◆ THE TASK
For this exercise, return all the data word for word, with images left out.

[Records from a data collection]
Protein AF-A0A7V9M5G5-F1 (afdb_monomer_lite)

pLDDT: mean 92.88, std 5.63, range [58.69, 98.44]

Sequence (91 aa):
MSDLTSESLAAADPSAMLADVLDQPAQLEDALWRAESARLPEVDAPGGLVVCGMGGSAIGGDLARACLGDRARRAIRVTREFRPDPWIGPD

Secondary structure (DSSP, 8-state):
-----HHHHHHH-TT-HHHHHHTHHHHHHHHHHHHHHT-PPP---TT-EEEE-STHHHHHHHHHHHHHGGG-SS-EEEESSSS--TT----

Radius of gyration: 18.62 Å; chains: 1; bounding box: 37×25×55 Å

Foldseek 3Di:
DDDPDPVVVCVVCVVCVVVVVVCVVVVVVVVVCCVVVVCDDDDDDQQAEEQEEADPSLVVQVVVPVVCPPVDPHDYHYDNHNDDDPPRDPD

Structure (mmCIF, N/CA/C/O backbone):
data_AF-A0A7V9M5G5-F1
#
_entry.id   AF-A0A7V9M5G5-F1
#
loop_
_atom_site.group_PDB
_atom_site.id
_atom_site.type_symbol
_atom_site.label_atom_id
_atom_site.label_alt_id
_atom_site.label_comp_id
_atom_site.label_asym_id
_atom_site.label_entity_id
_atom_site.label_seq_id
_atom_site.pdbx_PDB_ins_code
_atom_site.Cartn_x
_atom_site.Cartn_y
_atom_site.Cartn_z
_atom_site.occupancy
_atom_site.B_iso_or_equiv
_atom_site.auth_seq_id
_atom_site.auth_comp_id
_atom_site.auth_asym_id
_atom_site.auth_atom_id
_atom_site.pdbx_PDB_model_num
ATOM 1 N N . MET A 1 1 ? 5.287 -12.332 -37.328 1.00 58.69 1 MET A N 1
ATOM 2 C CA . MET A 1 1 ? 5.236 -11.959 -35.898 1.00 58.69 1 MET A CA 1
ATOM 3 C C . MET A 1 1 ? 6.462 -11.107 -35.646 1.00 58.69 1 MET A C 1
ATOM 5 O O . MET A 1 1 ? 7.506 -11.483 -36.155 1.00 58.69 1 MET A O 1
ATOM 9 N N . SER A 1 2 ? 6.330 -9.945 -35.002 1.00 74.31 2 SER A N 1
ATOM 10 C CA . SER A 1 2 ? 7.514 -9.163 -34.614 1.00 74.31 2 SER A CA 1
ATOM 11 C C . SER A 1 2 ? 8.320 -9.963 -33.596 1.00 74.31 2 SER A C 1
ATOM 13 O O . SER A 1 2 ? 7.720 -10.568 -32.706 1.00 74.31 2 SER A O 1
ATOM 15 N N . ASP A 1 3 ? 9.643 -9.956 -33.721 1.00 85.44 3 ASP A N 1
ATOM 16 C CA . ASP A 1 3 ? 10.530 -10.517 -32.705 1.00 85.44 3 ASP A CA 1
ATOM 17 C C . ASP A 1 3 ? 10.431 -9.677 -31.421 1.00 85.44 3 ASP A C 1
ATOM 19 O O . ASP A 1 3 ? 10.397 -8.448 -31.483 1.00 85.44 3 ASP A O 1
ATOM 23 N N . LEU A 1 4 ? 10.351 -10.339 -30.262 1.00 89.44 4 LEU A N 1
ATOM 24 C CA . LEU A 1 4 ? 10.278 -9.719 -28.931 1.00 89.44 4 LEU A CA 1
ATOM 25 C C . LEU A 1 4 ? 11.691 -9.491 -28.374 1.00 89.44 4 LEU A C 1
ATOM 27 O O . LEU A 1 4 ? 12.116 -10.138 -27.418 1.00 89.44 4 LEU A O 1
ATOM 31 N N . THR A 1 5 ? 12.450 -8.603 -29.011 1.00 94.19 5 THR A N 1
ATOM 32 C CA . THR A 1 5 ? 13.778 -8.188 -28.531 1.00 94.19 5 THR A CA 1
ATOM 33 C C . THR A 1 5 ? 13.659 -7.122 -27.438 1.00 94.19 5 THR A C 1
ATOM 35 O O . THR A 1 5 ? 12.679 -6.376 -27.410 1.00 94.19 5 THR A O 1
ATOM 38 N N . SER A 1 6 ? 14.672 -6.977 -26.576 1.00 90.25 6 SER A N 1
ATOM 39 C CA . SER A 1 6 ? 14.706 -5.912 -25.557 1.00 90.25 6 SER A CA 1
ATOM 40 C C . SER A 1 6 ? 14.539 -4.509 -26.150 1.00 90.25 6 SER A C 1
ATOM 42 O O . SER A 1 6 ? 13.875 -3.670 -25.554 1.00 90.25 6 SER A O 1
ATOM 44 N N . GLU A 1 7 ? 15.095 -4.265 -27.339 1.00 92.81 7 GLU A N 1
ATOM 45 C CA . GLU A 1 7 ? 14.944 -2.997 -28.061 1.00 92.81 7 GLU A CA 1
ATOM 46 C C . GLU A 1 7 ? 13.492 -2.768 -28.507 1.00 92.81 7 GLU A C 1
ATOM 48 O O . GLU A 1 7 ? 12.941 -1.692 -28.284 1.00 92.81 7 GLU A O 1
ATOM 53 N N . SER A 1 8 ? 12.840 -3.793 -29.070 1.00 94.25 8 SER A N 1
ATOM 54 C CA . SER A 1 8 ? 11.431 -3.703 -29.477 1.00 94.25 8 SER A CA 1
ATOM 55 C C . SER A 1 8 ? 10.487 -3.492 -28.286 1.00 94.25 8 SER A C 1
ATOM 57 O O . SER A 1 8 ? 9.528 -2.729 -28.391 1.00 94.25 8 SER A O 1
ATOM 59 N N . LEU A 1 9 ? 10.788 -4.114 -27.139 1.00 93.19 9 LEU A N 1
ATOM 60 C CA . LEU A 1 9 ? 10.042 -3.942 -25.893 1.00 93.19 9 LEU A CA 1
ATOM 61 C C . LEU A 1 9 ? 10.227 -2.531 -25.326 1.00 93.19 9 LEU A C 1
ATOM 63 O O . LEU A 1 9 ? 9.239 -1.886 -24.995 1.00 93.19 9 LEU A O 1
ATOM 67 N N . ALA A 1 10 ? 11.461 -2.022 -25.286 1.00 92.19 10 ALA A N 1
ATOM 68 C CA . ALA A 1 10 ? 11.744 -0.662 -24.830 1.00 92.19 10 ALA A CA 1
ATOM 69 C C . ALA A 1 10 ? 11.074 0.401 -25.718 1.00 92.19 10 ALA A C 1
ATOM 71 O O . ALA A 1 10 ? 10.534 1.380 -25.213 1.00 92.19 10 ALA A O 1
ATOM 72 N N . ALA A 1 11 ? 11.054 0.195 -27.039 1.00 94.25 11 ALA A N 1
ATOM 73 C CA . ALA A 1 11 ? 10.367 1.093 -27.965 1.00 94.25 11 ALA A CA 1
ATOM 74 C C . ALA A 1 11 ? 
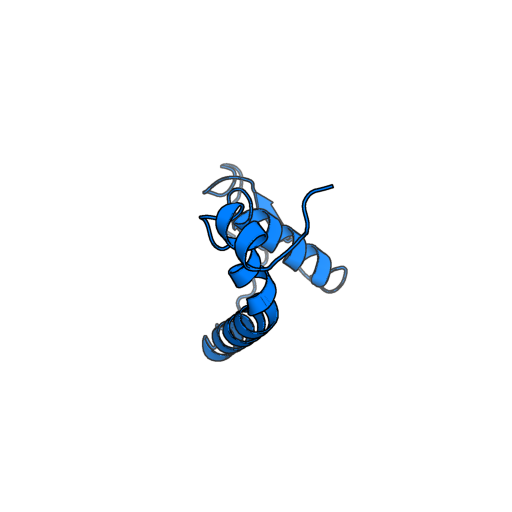8.838 1.101 -27.766 1.00 94.25 11 ALA A C 1
ATOM 76 O O . ALA A 1 11 ? 8.196 2.130 -27.981 1.00 94.25 11 ALA A O 1
ATOM 77 N N . ALA A 1 12 ? 8.253 -0.031 -27.362 1.00 94.94 12 ALA A N 1
ATOM 78 C CA . ALA A 1 12 ? 6.822 -0.167 -27.095 1.00 94.94 12 ALA A CA 1
ATOM 79 C C . ALA A 1 12 ? 6.404 0.288 -25.681 1.00 94.94 12 ALA A C 1
ATOM 81 O O . ALA A 1 12 ? 5.218 0.525 -25.452 1.00 94.94 12 ALA A O 1
ATOM 82 N N . ASP A 1 13 ? 7.352 0.428 -24.753 1.00 95.88 13 ASP A N 1
ATOM 83 C CA . ASP A 1 13 ? 7.127 0.808 -23.355 1.00 95.88 13 ASP A CA 1
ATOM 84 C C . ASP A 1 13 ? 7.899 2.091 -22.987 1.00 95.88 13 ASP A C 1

◆ WRITTEN ANSWER
Protein AF-A0A7V9M5G5-F1 (afdb_monomer_lite)

pLDDT: mean 92.88, std 5.63, range [58.69, 98.44]

Sequence (91 aa):
MSDLTSESLAAADPSAMLADVLDQPAQLEDALWRAESARLPEVDAPGGLVVCGMGGSAIGGDLARACLGDRARRAIRVTREFRPDPWIGPD

Secondary structure (DSSP, 8-state):
-----HHHHHHH-TT-HHHHHHTHHHHHHHHHHHHHHT-PPP---TT-EEEE-STHHHHHHHHHHHHHGGG-SS-EEEESSSS--TT----

Radius of gyration: 18.62 Å; chains: 1; bounding box: 37×25×55 Å

Foldseek 3Di:
DDDPDPVVVCVVCVVCVVVVVVCVVVVVVVVVCCVVVVCDDDDDDQQAEEQEEADPSLVVQVVVPVVCPPVDPHDYHYDNHNDDDPPRDPD

Structure (mmCIF, N/CA/C/O backbone):
data_AF-A0A7V9M5G5-F1
#
_entry.id   AF-A0A7V9M5G5-F1
#
loop_
_atom_site.group_PDB
_atom_site.id
_atom_site.type_symbol
_atom_site.label_atom_id
_atom_site.label_alt_id
_atom_site.label_comp_id
_atom_site.label_asym_id
_atom_site.label_entity_id
_atom_site.label_seq_id
_atom_site.pdbx_PDB_ins_code
_atom_site.Cartn_x
_atom_site.Cartn_y
_atom_site.Cartn_z
_atom_site.occupancy
_atom_site.B_iso_or_equiv
_atom_site.auth_seq_id
_atom_site.auth_comp_id
_atom_site.auth_asym_id
_atom_site.auth_atom_id
_atom_site.pdbx_PDB_model_num
ATOM 1 N N . MET A 1 1 ? 5.287 -12.332 -37.328 1.00 58.69 1 MET A N 1
ATOM 2 C CA . MET A 1 1 ? 5.236 -11.959 -35.898 1.00 58.69 1 MET A CA 1
ATOM 3 C C . MET A 1 1 ? 6.462 -11.107 -35.646 1.00 58.69 1 MET A C 1
ATOM 5 O O . MET A 1 1 ? 7.506 -11.483 -36.155 1.00 58.69 1 MET A O 1
ATOM 9 N N . SER A 1 2 ? 6.330 -9.945 -35.002 1.00 74.31 2 SER A N 1
ATOM 10 C CA . SER A 1 2 ? 7.514 -9.163 -34.614 1.00 74.31 2 SER A CA 1
ATOM 11 C C . SER A 1 2 ? 8.320 -9.963 -33.596 1.00 74.31 2 SER A C 1
ATOM 13 O O . SER A 1 2 ? 7.720 -10.568 -32.706 1.00 74.31 2 SER A O 1
ATOM 15 N N . ASP A 1 3 ? 9.643 -9.956 -33.721 1.00 85.44 3 ASP A N 1
ATOM 16 C CA . ASP A 1 3 ? 10.530 -10.517 -32.705 1.00 85.44 3 ASP A CA 1
ATOM 17 C C . ASP A 1 3 ? 10.431 -9.677 -31.421 1.00 85.44 3 ASP A C 1
ATOM 19 O O . ASP A 1 3 ? 10.397 -8.448 -31.483 1.00 85.44 3 ASP A O 1
ATOM 23 N N . LEU A 1 4 ? 10.351 -10.339 -30.262 1.00 89.44 4 LEU A N 1
ATOM 24 C CA . LEU A 1 4 ? 10.278 -9.719 -28.931 1.00 89.44 4 LEU A CA 1
ATOM 25 C C . LEU A 1 4 ? 11.691 -9.491 -28.374 1.00 89.44 4 LEU A C 1
ATOM 27 O O . LEU A 1 4 ? 12.116 -10.138 -27.418 1.00 89.44 4 LEU A O 1
ATOM 31 N N . THR A 1 5 ? 12.450 -8.603 -29.011 1.00 94.19 5 THR A N 1
ATOM 32 C CA . THR A 1 5 ? 13.778 -8.188 -28.531 1.00 94.19 5 THR A CA 1
ATOM 33 C C . THR A 1 5 ? 13.659 -7.122 -27.438 1.00 94.19 5 THR A C 1
ATOM 35 O O . THR A 1 5 ? 12.679 -6.376 -27.410 1.00 94.19 5 THR A O 1
ATOM 38 N N . SER A 1 6 ? 14.672 -6.977 -26.576 1.00 90.25 6 SER A N 1
ATOM 39 C CA . SER A 1 6 ? 14.706 -5.912 -25.557 1.00 90.25 6 SER A CA 1
ATOM 40 C C . SER A 1 6 ? 14.539 -4.509 -26.150 1.00 90.25 6 SER A C 1
ATOM 42 O O . SER A 1 6 ? 13.875 -3.670 -25.554 1.00 90.25 6 SER A O 1
ATOM 44 N N . GLU A 1 7 ? 15.095 -4.265 -27.339 1.00 92.81 7 GLU A N 1
ATOM 45 C CA . GLU A 1 7 ? 14.944 -2.997 -28.061 1.00 92.81 7 GLU A CA 1
ATOM 46 C C . GLU A 1 7 ? 13.492 -2.768 -28.507 1.00 92.81 7 GLU A C 1
ATOM 48 O O . GLU A 1 7 ? 12.941 -1.692 -28.284 1.00 92.81 7 GLU A O 1
ATOM 53 N N . SER A 1 8 ? 12.840 -3.793 -29.070 1.00 94.25 8 SER A N 1
ATOM 54 C CA . SER A 1 8 ? 11.431 -3.703 -29.477 1.00 94.25 8 SER A CA 1
ATOM 55 C C . SER A 1 8 ? 10.487 -3.492 -28.286 1.00 94.25 8 SER A C 1
ATOM 57 O O . SER A 1 8 ? 9.528 -2.729 -28.391 1.00 94.25 8 SER A O 1
ATOM 59 N N . LEU A 1 9 ? 10.788 -4.114 -27.139 1.00 93.19 9 LEU A N 1
ATOM 60 C CA . LEU A 1 9 ? 10.042 -3.942 -25.893 1.00 93.19 9 LEU A CA 1
ATOM 61 C C . LEU A 1 9 ? 10.227 -2.531 -25.326 1.00 93.19 9 LEU A C 1
ATOM 63 O O . LEU A 1 9 ? 9.239 -1.886 -24.995 1.00 93.19 9 LEU A O 1
ATOM 67 N N . ALA A 1 10 ? 11.461 -2.022 -25.286 1.00 92.19 10 ALA A N 1
ATOM 68 C CA . ALA A 1 10 ? 11.744 -0.662 -24.830 1.00 92.19 10 ALA A CA 1
ATOM 69 C C . ALA A 1 10 ? 11.074 0.401 -25.718 1.00 92.19 10 ALA A C 1
ATOM 71 O O . ALA A 1 10 ? 10.534 1.380 -25.213 1.00 92.19 10 ALA A O 1
ATOM 72 N N . ALA A 1 11 ? 11.054 0.195 -27.039 1.00 94.25 11 ALA A N 1
ATOM 73 C CA . ALA A 1 11 ? 10.367 1.093 -27.965 1.00 94.25 11 ALA A CA 1
ATOM 74 C C . ALA A 1 11 ? 
8.838 1.101 -27.766 1.00 94.25 11 ALA A C 1
ATOM 76 O O . ALA A 1 11 ? 8.196 2.130 -27.981 1.00 94.25 11 ALA A O 1
ATOM 77 N N . ALA A 1 12 ? 8.253 -0.031 -27.362 1.00 94.94 12 ALA A N 1
ATOM 78 C CA . ALA A 1 12 ? 6.822 -0.167 -27.095 1.00 94.94 12 ALA A CA 1
ATOM 79 C C . ALA A 1 12 ? 6.404 0.288 -25.681 1.00 94.94 12 ALA A C 1
ATOM 81 O O . ALA A 1 12 ? 5.218 0.525 -25.452 1.00 94.94 12 ALA A O 1
ATOM 82 N N . ASP A 1 13 ? 7.352 0.428 -24.753 1.00 95.88 13 ASP A N 1
ATOM 83 C CA . ASP A 1 13 ? 7.127 0.808 -23.355 1.00 95.88 13 ASP A CA 1
ATOM 84 C C . ASP A 1 13 ? 7.899 2.091 -22.987 1.00 95.88 13 ASP A C 1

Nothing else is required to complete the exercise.